To do — Quote exactly and only this range of lines in the data below: the line that holds "ATOM 239 C C" to the line that holds "ATOM 263 C CA", both included.

Data to examine —

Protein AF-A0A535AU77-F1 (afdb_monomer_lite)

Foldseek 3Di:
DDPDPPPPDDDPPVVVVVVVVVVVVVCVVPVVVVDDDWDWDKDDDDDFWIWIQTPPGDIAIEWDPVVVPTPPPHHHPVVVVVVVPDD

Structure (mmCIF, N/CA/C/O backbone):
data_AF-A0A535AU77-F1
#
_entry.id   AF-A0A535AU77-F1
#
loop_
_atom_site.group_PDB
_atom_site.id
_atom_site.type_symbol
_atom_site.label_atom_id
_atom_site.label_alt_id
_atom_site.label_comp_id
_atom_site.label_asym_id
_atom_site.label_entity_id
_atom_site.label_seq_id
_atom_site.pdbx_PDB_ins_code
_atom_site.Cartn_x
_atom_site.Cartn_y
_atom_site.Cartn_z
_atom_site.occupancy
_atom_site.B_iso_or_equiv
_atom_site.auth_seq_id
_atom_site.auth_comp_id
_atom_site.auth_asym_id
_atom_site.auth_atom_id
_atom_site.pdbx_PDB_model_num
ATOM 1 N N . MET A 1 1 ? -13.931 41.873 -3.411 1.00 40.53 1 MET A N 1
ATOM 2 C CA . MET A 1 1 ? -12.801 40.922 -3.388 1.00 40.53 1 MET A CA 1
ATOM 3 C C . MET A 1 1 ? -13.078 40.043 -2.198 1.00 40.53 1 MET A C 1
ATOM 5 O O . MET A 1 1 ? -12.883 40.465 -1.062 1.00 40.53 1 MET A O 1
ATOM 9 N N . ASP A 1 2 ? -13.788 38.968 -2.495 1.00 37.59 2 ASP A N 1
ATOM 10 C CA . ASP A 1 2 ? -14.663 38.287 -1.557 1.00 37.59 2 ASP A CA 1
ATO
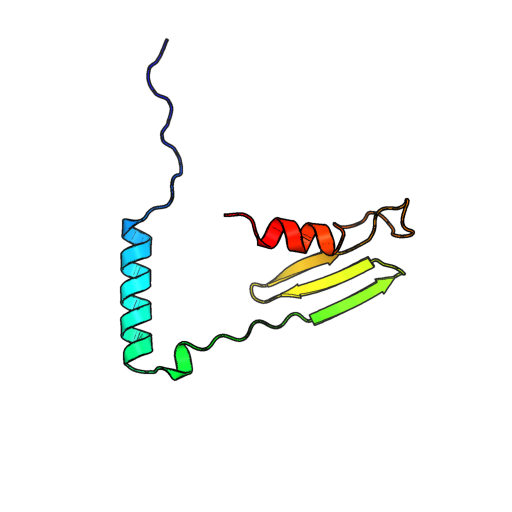M 11 C C . ASP A 1 2 ? -13.864 37.500 -0.524 1.00 37.59 2 ASP A C 1
ATOM 13 O O . ASP A 1 2 ? -12.938 36.758 -0.844 1.00 37.59 2 ASP A O 1
ATOM 17 N N . LYS A 1 3 ? -14.211 37.747 0.741 1.00 46.69 3 LYS A N 1
ATOM 18 C CA . LYS A 1 3 ? -13.707 37.059 1.927 1.00 46.69 3 LYS A CA 1
ATOM 19 C C . LYS A 1 3 ? -14.488 35.764 2.122 1.00 46.69 3 LYS A C 1
ATOM 21 O O . LYS A 1 3 ? -15.232 35.650 3.084 1.00 46.69 3 LYS A O 1
ATOM 26 N N . GLU A 1 4 ? -14.321 34.815 1.220 1.00 46.69 4 GLU A N 1
ATOM 27 C CA . GLU A 1 4 ? -14.747 33.434 1.442 1.00 46.69 4 GLU A CA 1
ATOM 28 C C . GLU A 1 4 ? -13.667 32.529 0.852 1.00 46.69 4 GLU A C 1
ATOM 30 O O . GLU A 1 4 ? -13.807 31.960 -0.225 1.00 46.69 4 GLU A O 1
ATOM 35 N N . GLU A 1 5 ? -12.534 32.431 1.556 1.00 51.53 5 GLU A N 1
ATOM 36 C CA . GLU A 1 5 ? -11.748 31.202 1.483 1.00 51.53 5 GLU A CA 1
ATOM 37 C C . GLU A 1 5 ? -12.658 30.099 2.023 1.00 51.53 5 GLU A C 1
ATOM 39 O O . GLU A 1 5 ? -12.890 29.992 3.229 1.00 51.53 5 GLU A O 1
ATOM 44 N N . GLU A 1 6 ? -13.243 29.335 1.103 1.00 49.38 6 GLU A N 1
ATOM 45 C CA . GLU A 1 6 ? -13.905 28.073 1.384 1.00 49.38 6 GLU A CA 1
ATOM 46 C C . GLU A 1 6 ? -12.991 27.235 2.282 1.00 49.38 6 GLU A
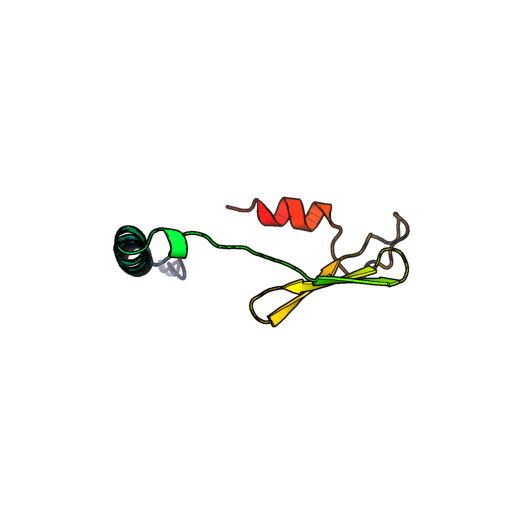 C 1
ATOM 48 O O . GLU A 1 6 ? -12.016 26.626 1.844 1.00 49.38 6 GLU A O 1
ATOM 53 N N . SER A 1 7 ? -13.348 27.174 3.563 1.00 47.44 7 SER A N 1
ATOM 54 C CA . SER A 1 7 ? -12.959 26.119 4.492 1.00 47.44 7 SER A CA 1
ATOM 55 C C . SER A 1 7 ? -13.575 24.797 4.013 1.00 47.44 7 SER A C 1
ATOM 57 O O . SER A 1 7 ? -14.408 24.200 4.698 1.00 47.44 7 SER A O 1
ATOM 59 N N . CYS A 1 8 ? -13.223 24.340 2.812 1.00 50.06 8 CYS A N 1
ATOM 60 C CA . CYS A 1 8 ? -13.589 23.008 2.385 1.00 50.06 8 CYS A CA 1
ATOM 61 C C . CYS A 1 8 ? -12.596 22.003 2.940 1.00 50.06 8 CYS A C 1
ATOM 63 O O . CYS A 1 8 ? -11.385 22.137 2.772 1.00 50.06 8 CYS A O 1
ATOM 65 N N . CYS A 1 9 ? -13.161 20.928 3.483 1.00 59.03 9 CYS A N 1
ATOM 66 C CA . CYS A 1 9 ? -12.544 19.615 3.443 1.00 59.03 9 CYS A CA 1
ATOM 67 C C . CYS A 1 9 ? -11.443 19.353 4.501 1.00 59.03 9 CYS A C 1
ATOM 69 O O . CYS A 1 9 ? -10.440 18.705 4.207 1.00 59.03 9 CYS A O 1
ATOM 71 N N . THR A 1 10 ? -11.626 19.797 5.748 1.00 77.00 10 THR A N 1
ATOM 72 C CA . THR A 1 10 ? -10.841 19.279 6.889 1.00 77.00 10 THR A CA 1
ATOM 73 C C . THR A 1 10 ? -11.529 18.056 7.513 1.00 77.00 10 THR A C 1
ATOM 75 O O . THR A 1 10 ? -12.734 17.867 7.352 1.00 77.00 10 THR A O 1
ATOM 78 N N . ILE A 1 11 ? -10.753 17.177 8.161 1.00 81.31 11 ILE A N 1
ATOM 79 C CA . ILE A 1 11 ? -11.226 15.920 8.776 1.00 81.31 11 ILE A CA 1
ATOM 80 C C . ILE A 1 11 ? -12.445 16.184 9.682 1.00 81.31 11 ILE A C 1
ATOM 82 O O . ILE A 1 11 ? -12.369 17.020 10.582 1.00 81.31 11 ILE A O 1
ATOM 86 N N . ASP A 1 12 ? -13.543 15.436 9.506 1.00 90.56 12 ASP A N 1
ATOM 87 C CA . ASP A 1 12 ? -14.696 15.481 10.421 1.00 90.56 12 ASP A CA 1
ATOM 88 C C . ASP A 1 12 ? -14.369 14.744 11.729 1.00 90.56 12 ASP A C 1
ATOM 90 O O . ASP A 1 12 ? -14.615 13.546 11.911 1.00 90.56 12 ASP A O 1
ATOM 94 N N . TYR A 1 13 ? -13.769 15.479 12.661 1.00 87.75 13 TYR A N 1
ATOM 95 C CA . TYR A 1 13 ? -13.330 14.934 13.940 1.00 87.75 13 TYR A CA 1
ATOM 96 C C . TYR A 1 13 ? -14.471 14.372 14.789 1.00 87.75 13 TYR A C 1
ATOM 98 O O . TYR A 1 13 ? -14.248 13.405 15.522 1.00 87.75 13 TYR A O 1
ATOM 106 N N . GLN A 1 14 ? -15.674 14.948 14.720 1.00 92.31 14 GLN A N 1
ATOM 107 C CA . GLN A 1 14 ? -16.787 14.503 15.556 1.00 92.31 14 GLN A CA 1
ATOM 108 C C . GLN A 1 14 ? -17.307 13.150 15.069 1.00 92.31 14 GLN A C 1
ATOM 110 O O . GLN A 1 14 ? -17.416 12.213 15.864 1.00 92.31 14 GLN A O 1
ATOM 115 N N . HIS A 1 15 ? -17.511 13.013 13.759 1.00 91.19 15 HIS A N 1
ATOM 116 C CA . HIS A 1 15 ? -17.880 11.745 13.143 1.00 91.19 15 HIS A CA 1
ATOM 117 C C . HIS A 1 15 ? -16.848 10.642 13.434 1.00 91.19 15 HIS A C 1
ATOM 119 O O . HIS A 1 15 ? -17.193 9.538 13.866 1.00 91.19 15 HIS A O 1
ATOM 125 N N . HIS A 1 16 ? -15.556 10.945 13.276 1.00 91.62 16 HIS A N 1
ATOM 126 C CA . HIS A 1 16 ? -14.493 9.972 13.537 1.00 91.62 16 HIS A CA 1
ATOM 127 C C . HIS A 1 16 ? -14.363 9.594 15.016 1.00 91.62 16 HIS A C 1
ATOM 129 O O . HIS A 1 16 ? -14.084 8.431 15.323 1.00 91.62 16 HIS A O 1
ATOM 135 N N . LYS A 1 17 ? -14.600 10.534 15.939 1.00 94.44 17 LYS A N 1
ATOM 136 C CA . LYS A 1 17 ? -14.619 10.259 17.381 1.00 94.44 17 LYS A CA 1
ATOM 137 C C . LYS A 1 17 ? -15.721 9.264 17.747 1.00 94.44 17 LYS A C 1
ATOM 139 O O . LYS A 1 17 ? -15.473 8.349 18.531 1.00 94.44 17 LYS A O 1
ATOM 144 N N . GLU A 1 18 ? -16.910 9.413 17.170 1.00 96.75 18 GLU A N 1
ATOM 145 C CA . GLU A 1 18 ? -18.036 8.501 17.405 1.00 96.75 18 GLU A CA 1
ATOM 146 C C . GLU A 1 18 ? -17.738 7.087 16.893 1.00 96.75 18 GLU A C 1
ATOM 148 O O . GLU A 1 18 ? -17.912 6.116 17.634 1.00 96.75 18 GLU A O 1
ATOM 153 N N . ILE A 1 19 ? -17.196 6.962 15.676 1.00 94.94 19 ILE A N 1
ATOM 154 C CA . ILE A 1 19 ? -16.761 5.669 15.121 1.00 94.94 19 ILE A CA 1
ATOM 155 C C . ILE A 1 19 ? -15.681 5.029 16.000 1.00 94.94 19 ILE A C 1
ATOM 157 O O . ILE A 1 19 ? -15.726 3.825 16.270 1.00 94.94 19 ILE A O 1
ATOM 161 N N . PHE A 1 20 ? -14.699 5.816 16.447 1.00 93.69 20 PHE A N 1
ATOM 162 C CA . PHE A 1 20 ? -13.627 5.321 17.303 1.00 93.69 20 PHE A CA 1
ATOM 163 C C . PHE A 1 20 ? -14.171 4.765 18.619 1.00 93.69 20 PHE A C 1
ATOM 165 O O . PHE A 1 20 ? -13.822 3.645 18.989 1.00 93.69 20 PHE A O 1
ATOM 172 N N . GLU A 1 21 ? -15.047 5.502 19.307 1.00 96.19 21 GLU A N 1
ATOM 173 C CA . GLU A 1 21 ? -15.588 5.057 20.592 1.00 96.19 21 GLU A CA 1
ATOM 174 C C . GLU A 1 21 ? -16.444 3.794 20.430 1.00 96.19 21 GLU A C 1
ATOM 176 O O . GLU A 1 21 ? -16.315 2.859 21.220 1.00 96.19 21 GLU A O 1
ATOM 181 N N . GLN A 1 22 ? -17.238 3.695 19.358 1.00 94.19 22 GLN A N 1
ATOM 182 C CA . GLN A 1 22 ? -17.987 2.474 19.044 1.00 94.19 22 GLN A CA 1
ATOM 183 C C . GLN A 1 22 ? -17.059 1.266 18.842 1.00 94.19 22 GLN A C 1
ATOM 185 O O . GLN A 1 22 ? -17.278 0.208 19.440 1.00 94.19 22 GLN A O 1
ATOM 190 N N . ARG A 1 23 ? -15.989 1.421 18.048 1.00 92.69 23 ARG A N 1
ATOM 191 C CA . ARG A 1 23 ? -14.988 0.360 17.829 1.00 92.69 23 ARG A CA 1
ATOM 192 C C . ARG A 1 23 ? -14.267 -0.007 19.122 1.00 92.69 23 ARG A C 1
ATOM 194 O O . ARG A 1 23 ? -14.112 -1.188 19.415 1.00 92.69 23 ARG A O 1
ATOM 201 N N . ARG A 1 24 ? -13.880 0.985 19.925 1.00 93.31 24 ARG A N 1
ATOM 202 C CA . ARG A 1 24 ? -13.231 0.783 21.224 1.00 93.31 24 ARG A CA 1
ATOM 203 C C . ARG A 1 24 ? -14.113 -0.033 22.167 1.00 93.31 24 ARG A C 1
ATOM 205 O O . ARG A 1 24 ? -13.635 -1.009 22.735 1.00 93.31 24 ARG A O 1
ATOM 212 N N . GLN A 1 25 ? -15.391 0.319 22.307 1.00 95.19 25 GLN A N 1
ATOM 213 C CA . GLN A 1 25 ? -16.326 -0.436 23.149 1.00 95.19 25 GLN A CA 1
ATOM 214 C C . GLN A 1 25 ? -16.547 -1.865 22.637 1.00 95.19 25 GLN A C 1
ATOM 216 O O . GLN A 1 25 ? -16.699 -2.785 23.441 1.00 95.19 25 GLN A O 1
ATOM 221 N N . ALA A 1 26 ? -16.532 -2.077 21.318 1.00 91.69 26 ALA A N 1
ATOM 222 C CA . ALA A 1 26 ? -16.582 -3.418 20.741 1.00 91.69 26 ALA A CA 1
ATOM 223 C C . ALA A 1 26 ? -15.325 -4.240 21.087 1.00 91.69 26 ALA A C 1
ATOM 225 O O . ALA A 1 26 ? -15.448 -5.393 21.492 1.00 91.69 26 ALA A O 1
ATOM 226 N N . PHE A 1 27 ? -14.135 -3.639 21.008 1.00 93.62 27 PHE A N 1
ATOM 227 C CA . PHE A 1 27 ? -12.866 -4.301 21.334 1.00 93.62 27 PHE A CA 1
ATOM 228 C C . PHE A 1 27 ? -12.688 -4.588 22.824 1.00 93.62 27 PHE A C 1
ATOM 230 O O . PHE A 1 27 ? -12.134 -5.621 23.179 1.00 93.62 27 PHE A O 1
ATOM 237 N N . LEU A 1 28 ? -13.193 -3.730 23.715 1.00 93.62 28 LEU A N 1
ATOM 238 C CA . LEU A 1 28 ? -13.173 -4.010 25.156 1.00 93.62 28 LEU A CA 1
ATOM 239 C C . LEU A 1 28 ? -14.011 -5.245 25.520 1.00 93.62 28 LEU A C 1
ATOM 241 O O . LEU A 1 28 ? -13.698 -5.931 26.488 1.00 93.62 28 LEU A O 1
ATOM 245 N N . LYS A 1 29 ? -15.070 -5.527 24.751 1.00 93.81 29 LYS A N 1
ATOM 246 C CA . LYS A 1 29 ? -15.920 -6.713 24.936 1.00 93.81 29 LYS A CA 1
ATOM 247 C C . LYS A 1 29 ? -15.323 -7.976 24.314 1.00 93.81 29 LYS A C 1
ATOM 249 O O . LYS A 1 29 ? -15.615 -9.065 24.793 1.00 93.81 29 LYS A O 1
ATOM 254 N N . ASP A 1 30 ? -14.529 -7.831 23.255 1.00 92.50 30 ASP A N 1
ATOM 255 C CA . ASP A 1 30 ? -13.914 -8.935 22.513 1.00 92.50 30 ASP A CA 1
ATOM 256 C C . ASP A 1 30 ? -12.515 -8.526 21.998 1.00 92.50 30 ASP A C 1
ATOM 258 O O . ASP A 1 30 ? -12.381 -8.058 20.860 1.00 92.50 30 ASP A O 1
ATOM 262 N N . PRO A 1 31 ? -11.470 -8.645 22.843 1.00 90.44 31 PRO A N 1
ATOM 263 C CA . PRO A 1 31 ? -10.128 -8.147 22.532 1.00 90.44 31 PRO A CA 1
ATOM 264 C C . PRO A 1 31 ? -9.478 -8.798 21.308 1.00 90.44 31 PRO A C 1
ATOM 266 O O . PRO A 1 31 ? -8.709 -8.143 20.608 1.00 90.44 31 PRO A O 1
ATOM 269 N N . GLU A 1 32 ? -9.818 -10.051 21.000 1.00 90.62 32 GLU A N 1
ATOM 270 C CA . GLU A 1 32 ? -9.284 -10.769 19.835 1.00 90.62 32 GLU A CA 1
ATOM 271 C C . GLU A 1 32 ? -9.664 -10.074 18.518 1.00 90.62 32 GLU A C 1
ATOM 273 O O . GLU A 1 32 ? -8.887 -10.050 17.564 1.00 90.62 32 GLU A O 1
ATOM 278 N N . LYS A 1 33 ? -10.824 -9.404 18.472 1.00 85.75 33 LYS A N 1
ATOM 279 C CA . LYS A 1 33 ? -11.259 -8.628 17.298 1.00 85.75 33 LYS A CA 1
ATOM 280 C C . LYS A 1 33 ? -10.503 -7.315 17.100 1.00 85.75 33 LYS A C 1
ATOM 282 O O . LYS A 1 33 ? -10.661 -6.691 16.051 1.00 85.75 33 LYS A O 1
ATOM 287 N N . ALA A 1 34 ? -9.708 -6.878 18.077 1.00 87.06 34 ALA A N 1
ATOM 288 C CA . ALA A 1 34 ? -8.844 -5.709 17.928 1.00 87.06 34 ALA A CA 1
ATOM 289 C C . ALA A 1 34 ? -7.592 -6.014 17.089 1.00 87.06 34 ALA A C 1
ATOM 291 O O . ALA A 1 34 ? -6.939 -5.093 16.594 1.00 87.06 34 ALA A O 1
ATOM 292 N N . VAL A 1 35 ? -7.257 -7.296 16.915 1.00 88.81 35 VAL A N 1
ATOM 293 C CA . VAL A 1 35 ? -6.108 -7.724 16.123 1.00 88.81 35 VAL A CA 1
ATOM 294 C C . VAL A 1 35 ? -6.483 -7.713 14.646 1.00 88.81 35 VAL A C 1
ATOM 296 O O . VAL A 1 35 ? -7.459 -8.325 14.219 1.00 88.81 35 VAL A O 1
ATOM 299 N N . THR A 1 36 ? -5.680 -7.021 13.841 1.00 86.25 36 THR A N 1
ATOM 300 C CA . THR A 1 36 ? -5.814 -7.027 12.382 1.00 86.25 36 THR A CA 1
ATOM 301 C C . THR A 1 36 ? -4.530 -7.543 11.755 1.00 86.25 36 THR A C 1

Solution for this exercise —
ATOM 239 C C . LEU A 1 28 ? -14.011 -5.245 25.520 1.00 93.62 28 LEU A C 1
ATOM 241 O O . LEU A 1 28 ? -13.698 -5.931 26.488 1.00 93.62 28 LEU A O 1
ATOM 245 N N . LYS A 1 29 ? -15.070 -5.527 24.751 1.00 93.81 29 LYS A N 1
ATOM 246 C CA . LYS A 1 29 ? -15.920 -6.713 24.936 1.00 93.81 29 LYS A CA 1
ATOM 247 C C . LYS A 1 29 ? -15.323 -7.976 24.314 1.00 93.81 29 LYS A C 1
ATOM 249 O O . LYS A 1 29 ? -15.615 -9.065 24.793 1.00 93.81 29 LYS A O 1
ATOM 254 N N . ASP A 1 30 ? -14.529 -7.831 23.255 1.00 92.50 30 ASP A N 1
ATOM 255 C CA . ASP A 1 30 ? -13.914 -8.935 22.513 1.00 92.50 30 ASP A CA 1
ATOM 256 C C . ASP A 1 30 ? -12.515 -8.526 21.998 1.00 92.50 30 ASP A C 1
ATOM 258 O O . ASP A 1 30 ? -12.381 -8.058 20.860 1.00 92.50 30 ASP A O 1
ATOM 262 N N . PRO A 1 31 ? -11.470 -8.645 22.843 1.00 90.44 31 PRO A N 1
ATOM 263 C CA . PRO A 1 31 ? -10.128 -8.147 22.532 1.00 90.44 31 PRO A CA 1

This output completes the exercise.